Instances of Discovery

Since August 2007 I have been a monthly columnist for the St. Cloud Times. My theme, taken from the mission statement of the Collegeville Institute for Ecumenical and Cultural Research, is “the renewal of human community.” The columns are republished here with permission of the St. Cloud Times.

Column #009. First published in the St. Cloud Times Apr. 22, 2008

In the run-up to the 2006 election, when I door-knocked at least 1,500 times and made more than 3,000 phone calls, I had one very big surprise. Not once did the subject of homosexuality and its relation to public policy come up.

It could be that people assume the matter is "settled." But I believe the silence is actually much more encouraging for gay people and those of us who aren't gay but consider it our moral responsibility (and privilege) to stand with them and advocate on their behalf.

Earlier this month a prize-winning documentary "For the Bible Tells Me So," had several screenings in this area. The film weaves together the story of five very normal, very Christian, very American families who learn important lessons from their gay sons or lesbian daughters. Included are former presidential candidate Dick Gephardt's daughter, Chrissy, and a Minnesota Lutheran family with their gay son, Jacob Reitan.

Each family, in its own way, has come to terms with the strident claim that in the eyes of God, whose word they believe the Bible to be, homosexuality is disordered and any action based on that disorientation is always morally wrong. They have come to understand that the Bible has many dimensions, that it is historically conditioned, and that the inclusive actions of Jesus (of whom not one single remark about homosexuality is recorded) are of more authority than the Bible's seven brief references to the subject.

It might just be that "For the Bible Tells Me So" is a clue to why I didn't hear about the subject at front doors and on the phone. People are beginning to understand what the five families have come to know — that "the gay issue" is not an abstraction, but is about real people — their own relatives, friends and co-workers.

And even if this isn't true for everyone, it is strikingly true among the young.

In 2004, a TV reporter asked this question of a focus group of at least a dozen young people following the vice presidential debate, in which the gay issue had come front and center with a reference to Dick Cheney's lesbian daughter, Mary: "How many of you would favor allowing gay marriage?" Without hesitation, everyone raised a hand. What, the young people appeared to be wondering, is all the fuss about?
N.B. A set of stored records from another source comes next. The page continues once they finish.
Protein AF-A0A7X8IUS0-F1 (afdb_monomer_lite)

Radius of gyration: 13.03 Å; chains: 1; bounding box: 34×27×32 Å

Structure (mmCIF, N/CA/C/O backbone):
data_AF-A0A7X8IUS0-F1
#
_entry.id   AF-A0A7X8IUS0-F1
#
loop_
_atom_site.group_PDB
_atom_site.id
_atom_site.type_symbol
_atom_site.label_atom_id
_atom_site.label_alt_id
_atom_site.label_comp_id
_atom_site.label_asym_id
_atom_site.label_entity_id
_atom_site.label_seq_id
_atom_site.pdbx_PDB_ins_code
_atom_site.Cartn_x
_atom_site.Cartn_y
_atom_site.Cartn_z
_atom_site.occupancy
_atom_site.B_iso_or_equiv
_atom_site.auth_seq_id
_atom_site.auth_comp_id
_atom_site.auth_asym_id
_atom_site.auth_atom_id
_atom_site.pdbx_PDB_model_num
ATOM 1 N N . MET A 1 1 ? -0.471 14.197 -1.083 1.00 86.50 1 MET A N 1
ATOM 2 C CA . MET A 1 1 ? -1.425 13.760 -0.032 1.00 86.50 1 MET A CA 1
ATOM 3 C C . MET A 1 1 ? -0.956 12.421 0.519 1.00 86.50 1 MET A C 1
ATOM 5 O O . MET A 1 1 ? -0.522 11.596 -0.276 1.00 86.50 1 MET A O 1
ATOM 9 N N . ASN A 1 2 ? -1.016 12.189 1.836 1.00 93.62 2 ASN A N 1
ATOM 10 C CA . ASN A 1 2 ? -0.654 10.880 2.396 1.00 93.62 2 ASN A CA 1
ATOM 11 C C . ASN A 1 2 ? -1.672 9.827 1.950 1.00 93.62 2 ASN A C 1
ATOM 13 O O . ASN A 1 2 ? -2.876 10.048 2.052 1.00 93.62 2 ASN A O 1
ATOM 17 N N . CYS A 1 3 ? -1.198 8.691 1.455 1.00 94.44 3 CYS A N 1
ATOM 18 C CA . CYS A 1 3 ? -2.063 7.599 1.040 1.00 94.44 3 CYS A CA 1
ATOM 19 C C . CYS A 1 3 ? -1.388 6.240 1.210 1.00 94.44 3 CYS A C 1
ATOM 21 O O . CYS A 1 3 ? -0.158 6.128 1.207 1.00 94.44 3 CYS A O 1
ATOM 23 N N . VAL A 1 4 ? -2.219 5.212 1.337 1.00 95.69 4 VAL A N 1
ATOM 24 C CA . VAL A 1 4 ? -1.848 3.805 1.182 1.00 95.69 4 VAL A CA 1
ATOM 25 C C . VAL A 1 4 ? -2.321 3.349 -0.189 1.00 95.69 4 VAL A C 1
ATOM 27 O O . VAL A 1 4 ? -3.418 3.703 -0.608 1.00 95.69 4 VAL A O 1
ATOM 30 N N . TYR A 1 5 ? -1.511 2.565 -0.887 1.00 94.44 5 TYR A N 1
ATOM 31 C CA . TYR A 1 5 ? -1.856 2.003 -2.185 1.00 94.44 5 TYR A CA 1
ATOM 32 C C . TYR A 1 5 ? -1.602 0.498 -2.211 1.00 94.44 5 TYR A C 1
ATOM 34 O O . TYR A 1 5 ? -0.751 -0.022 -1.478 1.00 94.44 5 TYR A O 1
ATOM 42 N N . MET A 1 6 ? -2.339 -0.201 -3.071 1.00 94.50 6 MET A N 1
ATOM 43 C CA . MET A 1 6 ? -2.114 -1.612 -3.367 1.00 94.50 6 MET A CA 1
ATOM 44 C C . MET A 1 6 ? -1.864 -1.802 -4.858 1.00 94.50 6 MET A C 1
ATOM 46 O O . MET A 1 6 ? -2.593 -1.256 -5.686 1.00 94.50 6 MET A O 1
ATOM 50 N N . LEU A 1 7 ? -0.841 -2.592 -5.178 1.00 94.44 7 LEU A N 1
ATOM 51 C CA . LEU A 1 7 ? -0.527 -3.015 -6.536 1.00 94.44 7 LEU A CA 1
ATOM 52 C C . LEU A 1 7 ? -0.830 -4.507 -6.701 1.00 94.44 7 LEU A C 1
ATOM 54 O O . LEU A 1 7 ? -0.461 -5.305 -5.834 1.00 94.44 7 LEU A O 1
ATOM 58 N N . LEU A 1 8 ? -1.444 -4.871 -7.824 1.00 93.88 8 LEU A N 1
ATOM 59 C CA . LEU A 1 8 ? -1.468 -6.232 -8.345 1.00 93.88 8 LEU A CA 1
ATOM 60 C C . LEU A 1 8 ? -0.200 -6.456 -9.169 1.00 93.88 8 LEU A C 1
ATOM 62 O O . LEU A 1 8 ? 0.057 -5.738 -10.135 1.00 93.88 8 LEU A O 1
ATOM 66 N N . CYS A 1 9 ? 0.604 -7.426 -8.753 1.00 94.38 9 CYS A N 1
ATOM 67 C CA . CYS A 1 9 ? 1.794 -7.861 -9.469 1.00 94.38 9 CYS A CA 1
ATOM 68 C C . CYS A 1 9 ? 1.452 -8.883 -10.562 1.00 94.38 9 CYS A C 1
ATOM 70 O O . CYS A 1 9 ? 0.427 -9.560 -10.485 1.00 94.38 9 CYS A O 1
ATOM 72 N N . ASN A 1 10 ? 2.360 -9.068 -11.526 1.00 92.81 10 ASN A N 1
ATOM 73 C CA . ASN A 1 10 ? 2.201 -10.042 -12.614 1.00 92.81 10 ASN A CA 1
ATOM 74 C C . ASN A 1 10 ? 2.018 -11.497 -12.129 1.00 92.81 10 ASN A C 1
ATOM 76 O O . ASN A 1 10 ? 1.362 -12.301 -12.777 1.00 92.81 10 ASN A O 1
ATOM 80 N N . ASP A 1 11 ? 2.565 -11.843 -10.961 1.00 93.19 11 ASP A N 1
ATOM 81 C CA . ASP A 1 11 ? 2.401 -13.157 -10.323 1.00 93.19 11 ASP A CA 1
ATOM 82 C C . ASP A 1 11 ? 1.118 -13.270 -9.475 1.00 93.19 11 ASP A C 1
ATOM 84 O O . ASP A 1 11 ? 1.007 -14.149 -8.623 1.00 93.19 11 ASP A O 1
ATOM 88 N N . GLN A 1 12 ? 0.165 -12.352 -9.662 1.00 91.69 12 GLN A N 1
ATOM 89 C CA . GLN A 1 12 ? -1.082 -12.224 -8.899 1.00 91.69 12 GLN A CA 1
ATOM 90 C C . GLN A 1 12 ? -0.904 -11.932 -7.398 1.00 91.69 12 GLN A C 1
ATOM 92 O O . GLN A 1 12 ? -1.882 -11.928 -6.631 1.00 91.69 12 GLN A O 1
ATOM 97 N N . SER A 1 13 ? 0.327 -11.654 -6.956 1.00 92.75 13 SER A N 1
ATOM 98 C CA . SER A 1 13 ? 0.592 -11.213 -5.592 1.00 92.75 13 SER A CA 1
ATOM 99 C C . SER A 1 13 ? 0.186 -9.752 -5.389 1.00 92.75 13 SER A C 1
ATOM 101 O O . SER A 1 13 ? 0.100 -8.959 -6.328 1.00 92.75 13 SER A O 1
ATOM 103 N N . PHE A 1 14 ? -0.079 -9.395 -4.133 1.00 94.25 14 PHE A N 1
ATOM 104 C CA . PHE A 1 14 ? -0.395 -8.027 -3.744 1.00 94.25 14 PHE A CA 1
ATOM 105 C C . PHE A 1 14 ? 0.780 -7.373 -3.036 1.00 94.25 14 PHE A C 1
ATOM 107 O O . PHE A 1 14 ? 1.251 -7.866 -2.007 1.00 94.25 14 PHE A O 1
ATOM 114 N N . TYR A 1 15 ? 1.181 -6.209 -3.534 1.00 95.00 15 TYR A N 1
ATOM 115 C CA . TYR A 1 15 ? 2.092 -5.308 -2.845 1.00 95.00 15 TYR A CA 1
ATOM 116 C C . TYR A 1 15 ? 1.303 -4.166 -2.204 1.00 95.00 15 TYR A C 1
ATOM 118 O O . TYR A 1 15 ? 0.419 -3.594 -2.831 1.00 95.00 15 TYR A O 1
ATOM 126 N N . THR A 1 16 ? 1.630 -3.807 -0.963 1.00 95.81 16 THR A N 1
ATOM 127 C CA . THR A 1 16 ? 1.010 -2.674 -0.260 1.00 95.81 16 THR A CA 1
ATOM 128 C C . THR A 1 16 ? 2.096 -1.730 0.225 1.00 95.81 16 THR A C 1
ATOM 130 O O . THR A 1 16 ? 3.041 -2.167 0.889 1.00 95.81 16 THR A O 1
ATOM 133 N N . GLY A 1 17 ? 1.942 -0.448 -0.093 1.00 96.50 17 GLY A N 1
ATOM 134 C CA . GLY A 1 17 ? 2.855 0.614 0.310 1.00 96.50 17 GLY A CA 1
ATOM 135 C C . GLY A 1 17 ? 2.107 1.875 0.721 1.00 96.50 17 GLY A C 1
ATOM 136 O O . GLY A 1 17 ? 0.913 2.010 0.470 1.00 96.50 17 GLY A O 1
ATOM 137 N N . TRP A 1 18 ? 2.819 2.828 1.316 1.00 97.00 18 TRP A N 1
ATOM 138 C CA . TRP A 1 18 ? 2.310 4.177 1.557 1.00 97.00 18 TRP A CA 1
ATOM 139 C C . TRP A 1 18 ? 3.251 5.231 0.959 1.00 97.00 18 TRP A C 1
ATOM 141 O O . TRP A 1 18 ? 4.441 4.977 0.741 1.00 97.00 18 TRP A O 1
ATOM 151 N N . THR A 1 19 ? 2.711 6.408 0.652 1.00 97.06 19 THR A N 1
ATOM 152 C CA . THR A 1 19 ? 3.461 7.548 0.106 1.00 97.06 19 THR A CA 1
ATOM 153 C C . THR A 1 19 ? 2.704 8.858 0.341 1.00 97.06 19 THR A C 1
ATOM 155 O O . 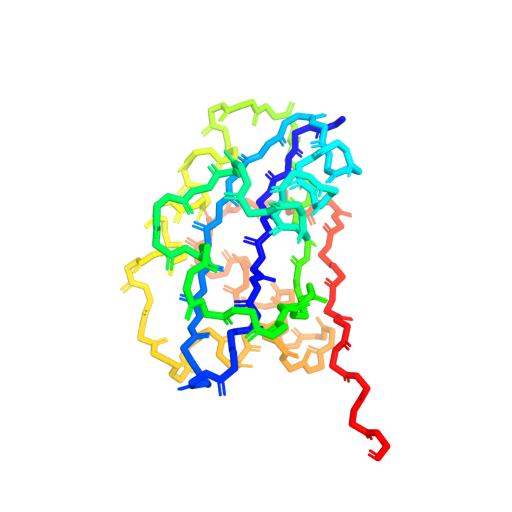THR A 1 19 ? 1.491 8.851 0.547 1.00 97.06 19 THR A O 1
ATOM 158 N N . ASN A 1 20 ? 3.406 9.990 0.318 1.00 96.31 20 ASN A N 1
ATOM 159 C CA . ASN A 1 20 ? 2.810 11.333 0.285 1.00 96.31 20 ASN A CA 1
ATOM 160 C C . ASN A 1 20 ? 2.709 11.909 -1.142 1.00 96.31 20 ASN A C 1
ATOM 162 O O . ASN A 1 20 ? 2.011 12.908 -1.344 1.00 96.31 20 ASN A O 1
ATOM 166 N N . ASP A 1 21 ? 3.354 11.249 -2.105 1.00 96.06 21 ASP A N 1
ATOM 167 C CA . ASP A 1 21 ? 3.300 11.514 -3.540 1.00 96.06 21 ASP A CA 1
ATOM 168 C C . ASP A 1 21 ? 3.051 10.190 -4.278 1.00 96.06 21 ASP A C 1
ATOM 170 O O . ASP A 1 21 ? 3.927 9.321 -4.352 1.00 96.06 21 ASP A O 1
ATOM 174 N N . LEU A 1 22 ? 1.809 9.986 -4.726 1.00 94.00 22 LEU A N 1
ATOM 175 C CA . LEU A 1 22 ? 1.397 8.752 -5.393 1.00 94.00 22 LEU A CA 1
ATOM 176 C C . LEU A 1 22 ? 1.923 8.685 -6.825 1.00 94.00 22 LEU A C 1
ATOM 178 O O . LEU A 1 22 ? 2.397 7.631 -7.236 1.00 94.00 22 LEU A O 1
ATOM 182 N N . ALA A 1 23 ? 1.871 9.797 -7.558 1.00 94.12 23 ALA A N 1
ATOM 183 C CA . ALA A 1 23 ? 2.276 9.844 -8.956 1.00 94.12 23 ALA A CA 1
ATOM 184 C C . ALA A 1 23 ? 3.770 9.528 -9.098 1.00 94.12 23 ALA A C 1
ATOM 186 O O . ALA A 1 23 ? 4.131 8.599 -9.820 1.00 94.12 23 ALA A O 1
ATOM 187 N N . ALA A 1 24 ? 4.623 10.207 -8.321 1.00 95.69 24 ALA A N 1
ATOM 188 C CA . ALA A 1 24 ? 6.058 9.934 -8.324 1.00 95.69 24 ALA A CA 1
ATOM 189 C C . ALA A 1 24 ? 6.370 8.493 -7.888 1.00 95.69 24 ALA A C 1
ATOM 191 O O . ALA A 1 24 ? 7.275 7.850 -8.419 1.00 95.69 24 ALA A O 1
ATOM 192 N N . ARG A 1 25 ? 5.603 7.948 -6.932 1.00 96.44 25 ARG A N 1
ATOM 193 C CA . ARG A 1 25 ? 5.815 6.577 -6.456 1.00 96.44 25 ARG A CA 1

One of the five stories in the film has a particularly sharp edge for me. Mary Lou Wallner tells how she disowned her lesbian daughter, Anna. As the movie progresses, you keep thinking they will reconcile and everything will be all right. But then you learn that Anna hanged herself. Her mother's remorse has subsequently been directed into bold action on behalf of gays and lesbians, but nothing can blot out Mary Lou's abiding grief.

Had this happened any time during most of Christian history, the mother would have been burdened not only with official teaching that her daughter was disordered, but also with official teaching that because she killed herself, she had committed yet another unpardonable sin, so would be buried in unconsecrated ground and would be eternally, irretrievably where Dante's Divine Comedy puts suicides: the seventh circle of hell.

Thank God that few churches these days say anything like this, and I, whose father killed himself a quarter-century ago, have not been burdened with a theology that writes him off as lost. But I can imagine what it was like for people like me in earlier centuries: tormented by the image, drawn by those who were acknowledged to know, of an unbridgeable chasm between God and the one they loved.

By what right did churches, which now believe there is hope for suicides and no longer segregate their corpses, during all those generations presume to know otherwise? It is not enough to say doctrine develops, or it takes time for the church to come to full understanding, or historical perspective precludes holding earlier ages to our standards.

History teaches us to be skeptical of our certainties, especially when those certainties exclude people unlike us. Just as we regret an earlier time's authoritative declaration that suicides are unforgivable, I believe most Christians 100 years from now will regard the declaration that gay orientation and behavior are odious in the sight of God as a curiosity of a bygone age.

I predict that recognition of the naturalness of homosexuality will eventually be as persuasive as the recognition that Copernicus and Galileo, and yes, Darwin, were, after all, right. Gay people are not "adopting a lifestyle." They are simply living their lives.

I ask those who are absolutely certain of God's disapproval of homosexuality to imagine a future in which their descendants wonder how they could have been so sure. Jesus said that in God's house there are many rooms (John 14:2), not closets.